Once written, the manifest cannot be:
- Deleted (compliance-mode Object Lock blocks both versioned and unversioned delete)
- Shortened (compliance mode prevents reducing the retention window)
- Modified (S3 versioning + signature mismatch on tampering)
These guarantees hold even against AWS account root.
Retrieval
# As a platform admin
GET /api/admin/proof-of-destruction?run_id=<uuid>
Returns:
{
"run_id": "...",
"manifest": { ... },
"manifest_json": "...",
"signature": {
"algorithm": "RSASSA_PSS_SHA_256",
"kms_key_id": "alias/...",
"value_base64": "..."
},
"object_lock": {
"retention_until": "...",
"s3_version_id": "..."
},
"verification_hint": "..."
}
Verification (out-of-band, e.g. by outside counsel)
The receiver does not need AWS console access — only the public key
(retrievable via aws kms get-public-key --key-id <kms_key_id>) and a
standard RSA-PSS verifier:
# 1. Fetch the public key
aws kms get-public-key --key-id alias/nquir-retention-signing \
--query PublicKey --output text | base64 -d > pubkey.der
# 2. Convert DER to PEM (optional)
openssl rsa -pubin -inform DER -in pubkey.der -out pubkey.pem
# 3. Verify (manifest_json must be the canonical form returned by the API)
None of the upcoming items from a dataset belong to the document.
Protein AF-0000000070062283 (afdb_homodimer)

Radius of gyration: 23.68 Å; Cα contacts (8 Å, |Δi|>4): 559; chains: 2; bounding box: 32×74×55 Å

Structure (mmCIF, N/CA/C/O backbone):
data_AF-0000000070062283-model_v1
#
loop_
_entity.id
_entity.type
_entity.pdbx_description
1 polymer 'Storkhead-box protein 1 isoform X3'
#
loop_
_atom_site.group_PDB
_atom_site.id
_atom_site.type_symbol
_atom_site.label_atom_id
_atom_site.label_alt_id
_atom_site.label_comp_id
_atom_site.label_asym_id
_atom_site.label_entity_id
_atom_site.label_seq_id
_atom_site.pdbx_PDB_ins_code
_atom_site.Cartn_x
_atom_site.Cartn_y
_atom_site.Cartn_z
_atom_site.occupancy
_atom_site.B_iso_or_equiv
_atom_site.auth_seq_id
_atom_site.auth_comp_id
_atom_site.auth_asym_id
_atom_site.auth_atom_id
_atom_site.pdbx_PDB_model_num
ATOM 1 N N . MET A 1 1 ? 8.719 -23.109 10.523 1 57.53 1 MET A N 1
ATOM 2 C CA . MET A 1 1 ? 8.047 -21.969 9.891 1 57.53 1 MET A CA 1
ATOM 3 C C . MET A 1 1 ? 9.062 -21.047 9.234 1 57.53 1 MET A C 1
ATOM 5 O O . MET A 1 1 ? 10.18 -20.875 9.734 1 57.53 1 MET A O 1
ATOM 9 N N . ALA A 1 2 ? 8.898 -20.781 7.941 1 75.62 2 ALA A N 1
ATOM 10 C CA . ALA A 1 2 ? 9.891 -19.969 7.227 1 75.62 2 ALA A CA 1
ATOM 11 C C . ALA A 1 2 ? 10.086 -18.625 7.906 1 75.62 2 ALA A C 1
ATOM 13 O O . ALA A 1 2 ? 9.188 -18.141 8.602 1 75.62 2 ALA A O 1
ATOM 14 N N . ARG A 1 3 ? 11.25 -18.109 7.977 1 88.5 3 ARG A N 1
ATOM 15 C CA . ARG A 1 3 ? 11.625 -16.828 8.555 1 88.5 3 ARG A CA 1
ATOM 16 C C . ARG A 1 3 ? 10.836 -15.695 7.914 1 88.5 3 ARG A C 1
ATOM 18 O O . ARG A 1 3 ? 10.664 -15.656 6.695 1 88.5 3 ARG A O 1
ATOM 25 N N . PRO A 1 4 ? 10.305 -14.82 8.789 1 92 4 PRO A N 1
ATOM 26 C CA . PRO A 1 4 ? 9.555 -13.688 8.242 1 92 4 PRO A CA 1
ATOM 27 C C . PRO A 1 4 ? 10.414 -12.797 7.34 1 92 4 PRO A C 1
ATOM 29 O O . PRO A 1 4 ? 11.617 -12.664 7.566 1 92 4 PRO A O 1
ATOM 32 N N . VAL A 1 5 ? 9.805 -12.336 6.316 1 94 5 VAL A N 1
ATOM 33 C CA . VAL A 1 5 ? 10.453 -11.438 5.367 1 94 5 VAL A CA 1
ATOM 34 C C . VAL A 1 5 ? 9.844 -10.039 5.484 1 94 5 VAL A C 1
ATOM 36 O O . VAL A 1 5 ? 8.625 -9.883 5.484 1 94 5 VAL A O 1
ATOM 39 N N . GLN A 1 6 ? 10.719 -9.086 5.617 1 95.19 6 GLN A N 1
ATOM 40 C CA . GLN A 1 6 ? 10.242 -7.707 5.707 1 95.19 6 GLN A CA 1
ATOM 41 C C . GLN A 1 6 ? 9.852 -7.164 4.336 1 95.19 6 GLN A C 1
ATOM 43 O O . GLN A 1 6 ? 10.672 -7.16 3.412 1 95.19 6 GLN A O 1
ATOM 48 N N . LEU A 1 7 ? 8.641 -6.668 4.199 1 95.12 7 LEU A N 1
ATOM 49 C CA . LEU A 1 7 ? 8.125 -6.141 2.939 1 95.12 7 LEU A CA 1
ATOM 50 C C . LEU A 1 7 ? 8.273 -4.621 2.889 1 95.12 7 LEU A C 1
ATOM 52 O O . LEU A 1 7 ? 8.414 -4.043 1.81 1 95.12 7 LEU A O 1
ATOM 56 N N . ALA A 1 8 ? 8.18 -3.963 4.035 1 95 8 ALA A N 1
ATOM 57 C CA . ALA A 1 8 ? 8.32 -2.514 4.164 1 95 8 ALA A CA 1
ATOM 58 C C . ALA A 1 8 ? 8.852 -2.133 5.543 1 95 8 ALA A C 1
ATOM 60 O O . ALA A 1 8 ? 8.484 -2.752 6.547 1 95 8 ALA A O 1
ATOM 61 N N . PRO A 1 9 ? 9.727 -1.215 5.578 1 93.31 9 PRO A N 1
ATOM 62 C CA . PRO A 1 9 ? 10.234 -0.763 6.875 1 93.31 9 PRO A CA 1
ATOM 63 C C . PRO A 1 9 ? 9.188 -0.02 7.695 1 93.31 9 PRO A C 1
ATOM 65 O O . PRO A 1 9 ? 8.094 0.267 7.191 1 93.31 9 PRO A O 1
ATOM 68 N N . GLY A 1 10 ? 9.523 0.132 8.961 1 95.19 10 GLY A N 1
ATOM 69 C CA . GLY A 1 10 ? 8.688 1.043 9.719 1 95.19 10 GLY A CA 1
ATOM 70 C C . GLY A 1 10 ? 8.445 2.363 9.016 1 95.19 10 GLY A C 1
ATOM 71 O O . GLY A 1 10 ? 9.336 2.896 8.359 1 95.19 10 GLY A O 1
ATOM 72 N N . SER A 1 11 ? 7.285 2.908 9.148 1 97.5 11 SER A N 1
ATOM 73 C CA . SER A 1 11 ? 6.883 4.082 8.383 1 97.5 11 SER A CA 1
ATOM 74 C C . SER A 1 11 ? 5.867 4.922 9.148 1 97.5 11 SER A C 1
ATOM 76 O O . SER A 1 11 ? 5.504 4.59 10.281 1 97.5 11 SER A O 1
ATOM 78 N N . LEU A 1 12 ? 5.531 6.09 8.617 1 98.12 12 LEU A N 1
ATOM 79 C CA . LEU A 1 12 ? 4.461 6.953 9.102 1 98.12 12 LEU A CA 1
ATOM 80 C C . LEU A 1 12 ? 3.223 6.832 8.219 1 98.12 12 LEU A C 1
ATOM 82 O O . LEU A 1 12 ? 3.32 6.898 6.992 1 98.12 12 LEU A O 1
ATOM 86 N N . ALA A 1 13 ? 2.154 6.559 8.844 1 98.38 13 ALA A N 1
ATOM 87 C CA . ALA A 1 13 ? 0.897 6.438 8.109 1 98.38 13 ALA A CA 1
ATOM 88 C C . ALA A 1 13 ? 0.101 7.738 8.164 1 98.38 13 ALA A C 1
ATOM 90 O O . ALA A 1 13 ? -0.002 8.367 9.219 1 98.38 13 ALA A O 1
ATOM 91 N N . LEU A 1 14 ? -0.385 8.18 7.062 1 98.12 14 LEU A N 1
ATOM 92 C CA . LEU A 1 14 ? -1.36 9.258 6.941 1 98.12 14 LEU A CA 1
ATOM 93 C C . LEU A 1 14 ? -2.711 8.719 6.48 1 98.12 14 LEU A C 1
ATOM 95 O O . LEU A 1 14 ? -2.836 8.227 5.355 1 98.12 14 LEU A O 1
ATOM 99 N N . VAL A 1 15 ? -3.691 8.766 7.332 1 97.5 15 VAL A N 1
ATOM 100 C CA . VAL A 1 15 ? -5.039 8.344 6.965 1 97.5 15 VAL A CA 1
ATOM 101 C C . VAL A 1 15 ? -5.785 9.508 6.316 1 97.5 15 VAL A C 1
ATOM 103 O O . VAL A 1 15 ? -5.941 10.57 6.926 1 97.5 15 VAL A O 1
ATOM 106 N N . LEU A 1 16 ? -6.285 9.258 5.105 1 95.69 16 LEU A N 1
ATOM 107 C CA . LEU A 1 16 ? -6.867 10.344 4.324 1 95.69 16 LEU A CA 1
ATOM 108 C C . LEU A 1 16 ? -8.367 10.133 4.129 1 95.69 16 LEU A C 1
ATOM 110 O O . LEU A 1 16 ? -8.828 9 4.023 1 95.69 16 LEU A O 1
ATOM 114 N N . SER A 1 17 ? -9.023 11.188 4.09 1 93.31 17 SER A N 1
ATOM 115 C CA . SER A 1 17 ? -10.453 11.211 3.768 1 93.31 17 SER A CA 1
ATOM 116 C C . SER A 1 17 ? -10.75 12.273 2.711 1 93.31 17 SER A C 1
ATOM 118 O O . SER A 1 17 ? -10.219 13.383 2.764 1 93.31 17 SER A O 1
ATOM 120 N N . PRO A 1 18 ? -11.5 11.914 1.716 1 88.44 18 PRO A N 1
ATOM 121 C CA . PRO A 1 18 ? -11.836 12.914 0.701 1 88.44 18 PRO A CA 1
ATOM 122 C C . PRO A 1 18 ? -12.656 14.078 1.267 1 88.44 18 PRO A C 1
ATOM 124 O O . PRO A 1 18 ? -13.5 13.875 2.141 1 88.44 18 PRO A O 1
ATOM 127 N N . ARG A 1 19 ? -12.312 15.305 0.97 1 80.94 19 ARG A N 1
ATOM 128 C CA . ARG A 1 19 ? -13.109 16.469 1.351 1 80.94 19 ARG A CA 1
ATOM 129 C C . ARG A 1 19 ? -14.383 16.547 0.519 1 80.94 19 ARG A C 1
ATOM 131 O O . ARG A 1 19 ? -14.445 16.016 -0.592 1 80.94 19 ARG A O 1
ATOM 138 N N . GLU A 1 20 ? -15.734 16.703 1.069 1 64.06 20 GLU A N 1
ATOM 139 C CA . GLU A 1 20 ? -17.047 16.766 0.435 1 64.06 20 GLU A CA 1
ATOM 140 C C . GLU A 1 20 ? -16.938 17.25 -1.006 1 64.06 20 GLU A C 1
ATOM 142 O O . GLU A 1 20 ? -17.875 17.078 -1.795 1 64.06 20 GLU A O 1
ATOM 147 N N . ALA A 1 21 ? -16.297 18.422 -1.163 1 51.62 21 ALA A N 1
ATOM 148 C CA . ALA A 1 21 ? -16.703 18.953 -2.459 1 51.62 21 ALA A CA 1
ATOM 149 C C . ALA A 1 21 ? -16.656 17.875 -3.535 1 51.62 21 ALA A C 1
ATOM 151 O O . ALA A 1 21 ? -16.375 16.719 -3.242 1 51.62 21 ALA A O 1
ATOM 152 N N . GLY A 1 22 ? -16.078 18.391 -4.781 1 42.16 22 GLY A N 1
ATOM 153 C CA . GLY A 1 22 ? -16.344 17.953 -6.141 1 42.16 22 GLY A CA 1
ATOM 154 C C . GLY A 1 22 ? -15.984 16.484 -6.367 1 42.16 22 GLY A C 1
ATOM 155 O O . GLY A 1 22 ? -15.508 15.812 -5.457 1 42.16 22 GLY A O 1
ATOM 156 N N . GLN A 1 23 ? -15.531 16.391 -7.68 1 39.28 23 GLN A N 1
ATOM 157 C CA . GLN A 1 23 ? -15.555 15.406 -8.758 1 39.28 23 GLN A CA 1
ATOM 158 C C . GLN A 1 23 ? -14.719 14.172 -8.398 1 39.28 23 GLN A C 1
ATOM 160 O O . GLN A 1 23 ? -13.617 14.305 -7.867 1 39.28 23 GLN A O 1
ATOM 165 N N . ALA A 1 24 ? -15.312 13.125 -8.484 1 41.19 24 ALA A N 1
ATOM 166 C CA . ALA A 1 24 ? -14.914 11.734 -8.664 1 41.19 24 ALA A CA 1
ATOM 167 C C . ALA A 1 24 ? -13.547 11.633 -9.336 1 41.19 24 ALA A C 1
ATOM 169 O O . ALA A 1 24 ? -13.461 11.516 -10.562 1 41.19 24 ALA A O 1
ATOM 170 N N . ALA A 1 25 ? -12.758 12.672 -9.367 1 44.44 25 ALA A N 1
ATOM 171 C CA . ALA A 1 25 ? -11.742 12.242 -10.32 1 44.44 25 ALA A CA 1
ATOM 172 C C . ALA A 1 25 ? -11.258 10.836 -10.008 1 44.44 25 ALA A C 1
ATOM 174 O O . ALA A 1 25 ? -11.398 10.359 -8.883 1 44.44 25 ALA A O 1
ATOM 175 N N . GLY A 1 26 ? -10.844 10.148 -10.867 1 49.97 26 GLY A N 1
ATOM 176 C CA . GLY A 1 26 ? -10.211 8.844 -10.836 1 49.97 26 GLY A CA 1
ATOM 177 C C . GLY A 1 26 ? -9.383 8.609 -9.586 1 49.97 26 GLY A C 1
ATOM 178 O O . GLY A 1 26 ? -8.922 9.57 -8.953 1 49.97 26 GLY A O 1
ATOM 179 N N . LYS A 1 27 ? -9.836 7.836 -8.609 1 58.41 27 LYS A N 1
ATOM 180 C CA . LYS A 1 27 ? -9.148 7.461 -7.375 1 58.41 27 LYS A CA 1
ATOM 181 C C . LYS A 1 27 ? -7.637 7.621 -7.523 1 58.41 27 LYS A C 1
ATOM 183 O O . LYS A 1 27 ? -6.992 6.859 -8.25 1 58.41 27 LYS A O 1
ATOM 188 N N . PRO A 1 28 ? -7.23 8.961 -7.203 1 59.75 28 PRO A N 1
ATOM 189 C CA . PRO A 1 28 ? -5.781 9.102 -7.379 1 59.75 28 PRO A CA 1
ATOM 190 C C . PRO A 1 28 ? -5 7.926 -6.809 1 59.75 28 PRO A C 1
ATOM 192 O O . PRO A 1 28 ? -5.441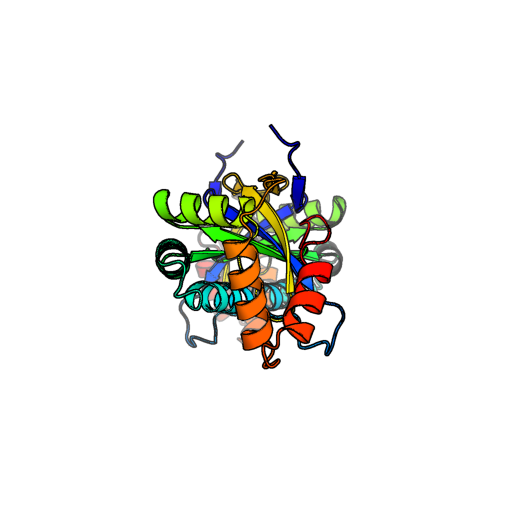 7.293 -5.844 1 59.75 28 PRO A O 1
ATOM 195 N N . GLY A 1 29 ? -4.117 7.484 -7.566 1 78.81 29 GLY A N 1
ATOM 196 C CA . GLY A 1 29 ? -3.215 6.449 -7.086 1 78.81 29 GLY A CA 1
ATOM 197 C C . GLY A 1 29 ? -2.383 6.887 -5.895 1 78.81 29 GLY A C 1
ATOM 198 O O . GLY A 1 29 ? -2.287 8.078 -5.602 1 78.81 29 GLY A O 1
ATOM 199 N N . GLY A 1 30 ? -1.992 6.109 -5.074 1 87.81 30 GLY A N 1
ATOM 200 C CA . GLY A 1 30 ? -1.177 6.34 -3.893 1 87.81 30 GLY A CA 1
ATOM 201 C C . GLY A 1 30 ? 0.014 7.242 -4.156 1 87.81 30 GLY A C 1
ATOM 202 O O . GLY A 1 30 ? 0.304 8.141 -3.367 1 87.81 30 GLY A O 1
ATOM 203 N N . ARG A 1 31 ? 0.639 7.145 -5.316 1 91 31 ARG A N 1
ATOM 204 C CA . ARG A 1 31 ? 1.829 7.93 -5.629 1 91 31 ARG A CA 1
ATOM 205 C C . ARG A 1 31 ? 1.464 9.375 -5.934 1 91 31 ARG A C 1
ATOM 207 O O . ARG A 1 31 ? 2.201 10.297 -5.574 1 91 31 ARG A O 1
ATOM 214 N N . ALA A 1 32 ? 0.366 9.516 -6.598 1 91.38 32 ALA A N 1
ATOM 215 C CA . ALA A 1 32 ? -0.092 10.875 -6.891 1 91.38 32 ALA A CA 1
ATOM 216 C C . ALA A 1 32 ? -0.417 11.625 -5.602 1 91.38 32 ALA A C 1
ATOM 218 O O . ALA A 1 32 ? -0.072 12.805 -5.461 1 91.38 32 ALA A O 1
ATOM 219 N N . LEU A 1 33 ? -1.031 10.984 -4.676 1 92.88 33 LEU A N 1
ATOM 220 C CA . LEU A 1 33 ? -1.369 11.602 -3.4 1 92.88 33 LEU A CA 1
ATOM 221 C C . LEU A 1 33 ? -0.11 11.922 -2.598 1 92.88 33 LEU A C 1
ATOM 223 O O . LEU A 1 33 ? -0.042 12.945 -1.919 1 92.88 33 LEU A O 1
ATOM 227 N N . PHE A 1 34 ? 0.825 11.039 -2.75 1 96.06 34 PHE A N 1
ATOM 228 C CA . PHE A 1 34 ? 2.104 11.281 -2.092 1 96.06 34 PHE A CA 1
ATOM 229 C C . PHE A 1 34 ? 2.752 12.555 -2.619 1 96.06 34 PHE A C 1
ATOM 231 O O . PHE A 1 34 ? 3.215 13.391 -1.84 1 96.06 34 PHE A O 1
ATOM 238 N N . ARG A 1 35 ? 2.746 12.648 -3.902 1 95.38 35 ARG A N 1
ATOM 239 C CA . ARG A 1 35 ? 3.326 13.844 -4.504 1 95.38 35 ARG A CA 1
ATOM 240 C C . ARG A 1 35 ? 2.561 15.094 -4.082 1 95.38 35 ARG A C 1
ATOM 242 O O . ARG A 1 35 ? 3.162 16.125 -3.793 1 95.38 35 ARG A O 1
ATOM 249 N N . ALA A 1 36 ? 1.309 14.984 -4.059 1 93.56 36 ALA A N 1
ATOM 250 C CA . ALA A 1 36 ? 0.475 16.109 -3.645 1 93.56 36 ALA A CA 1
ATOM 251 C C . ALA A 1 36 ? 0.743 16.484 -2.191 1 93.56 36 ALA A C 1
ATOM 253 O O . ALA A 1 36 ? 0.812 17.672 -1.852 1 93.56 36 ALA A O 1
ATOM 254 N N . PHE A 1 37 ? 0.899 15.492 -1.346 1 96.44 37 PHE A N 1
ATOM 255 C CA . PHE A 1 37 ? 1.194 15.727 0.064 1 96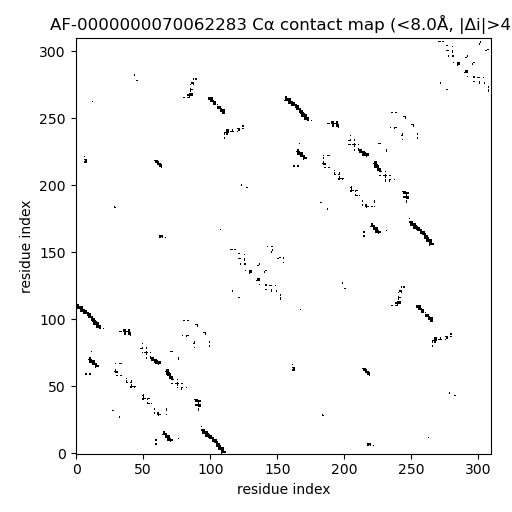.44 37 PHE A CA 1
ATOM 256 C C . PHE A 1 37 ? 2.539 16.422 0.228 1 96.44 37 PHE A C 1
ATOM 258 O O . PHE A 1 37 ? 2.654 17.391 0.983 1 96.44 37 PHE A O 1
ATOM 265 N N . ARG A 1 38 ? 3.461 15.891 -0.426 1 96.81 38 ARG A N 1
ATOM 266 C CA . ARG A 1 38 ? 4.797 16.484 -0.373 1 96.81 38 ARG A CA 1
ATOM 267 C C . ARG A 1 38 ? 4.777 17.938 -0.831 1 96.81 38 ARG A C 1
ATOM 269 O O . ARG A 1 38 ? 5.355 18.797 -0.178 1 96.81 38 ARG A O 1
ATOM 276 N N . ARG A 1 39 ? 4.125 18.203 -1.909 1 93 39 ARG A N 1
ATOM 277 C CA . ARG A 1 39 ? 4.039 19.547 -2.473 1 93 39 ARG A CA 1
ATOM 278 C C . ARG A 1 39 ? 3.34 20.5 -1.512 1 93 39 ARG A C 1
ATOM 280 O O . ARG A 1 39 ? 3.777 21.641 -1.328 1 93 39 ARG A O 1
ATOM 287 N N . ALA A 1 40 ? 2.277 20.109 -0.938 1 92.25 40 ALA A N 1
ATOM 288 C CA . ALA A 1 40 ? 1.511 20.938 -0.014 1 92.25 40 ALA A CA 1
ATOM 289 C C . ALA A 1 40 ? 2.369 21.375 1.165 1 92.25 40 ALA A C 1
ATOM 291 O O . ALA A 1 40 ? 2.277 22.531 1.611 1 92.25 40 ALA A O 1
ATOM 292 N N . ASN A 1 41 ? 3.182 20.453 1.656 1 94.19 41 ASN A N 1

echo -n "$MANIFEST_JSON" > manifest.txt
echo "$SIGNATURE_BASE64" | base64 -d > manifest.sig
openssl dgst -sha256 -sigopt rsa_padding_mode:pss -sigopt rsa_pss_saltlen:-1 \
-verify pubkey.pem -signature manifest.sig manifest.txt
# → "Verified OK"
Operator notes
- If Object Lock pre-flight fails at cron start: the cron returns
HTTP 500 immediately and refuses to delete any data. No DB queries, no
S3 deletes, no audit rows. Better to skip a run than create deletions
without immutable evidence. The pre-flight runs at the very top of
every retention cron invocation (before the abandonment query) when
RETENTION_MANIFEST_BUCKETandRETENTION_MANIFEST_KMS_KEY_IDare set. Diagnose by checking the bucket has Object Lock enabled (it is irreversibly enabled at terraform-apply time; if disabled, the bucket was recreated outside terraform). - If env vars are not set: the cron logs a warning and continues in unprotected mode. This is the dev escape valve so a fresh environment can run the cron before terraform apply. Production must always have both env vars set; an unprotected production run is a compliance defect to file as a follow-up.
- If a cron run completes but the manifest emit fails (post-deletion):
the run's deletions are committed but the immutable record is missing.
The cron fails-loud (HTTP 500) so on-call sees it. Operator must
re-run the manifest emission for the same
runId(it's idempotent). Distinct from pre-flight: pre-flight prevents this case for Object-Lock-side problems but a transient KMS or upload failure can still hit here. - Manifest cost: each manifest is a few KB. Object Lock storage is standard S3 pricing for the retention window.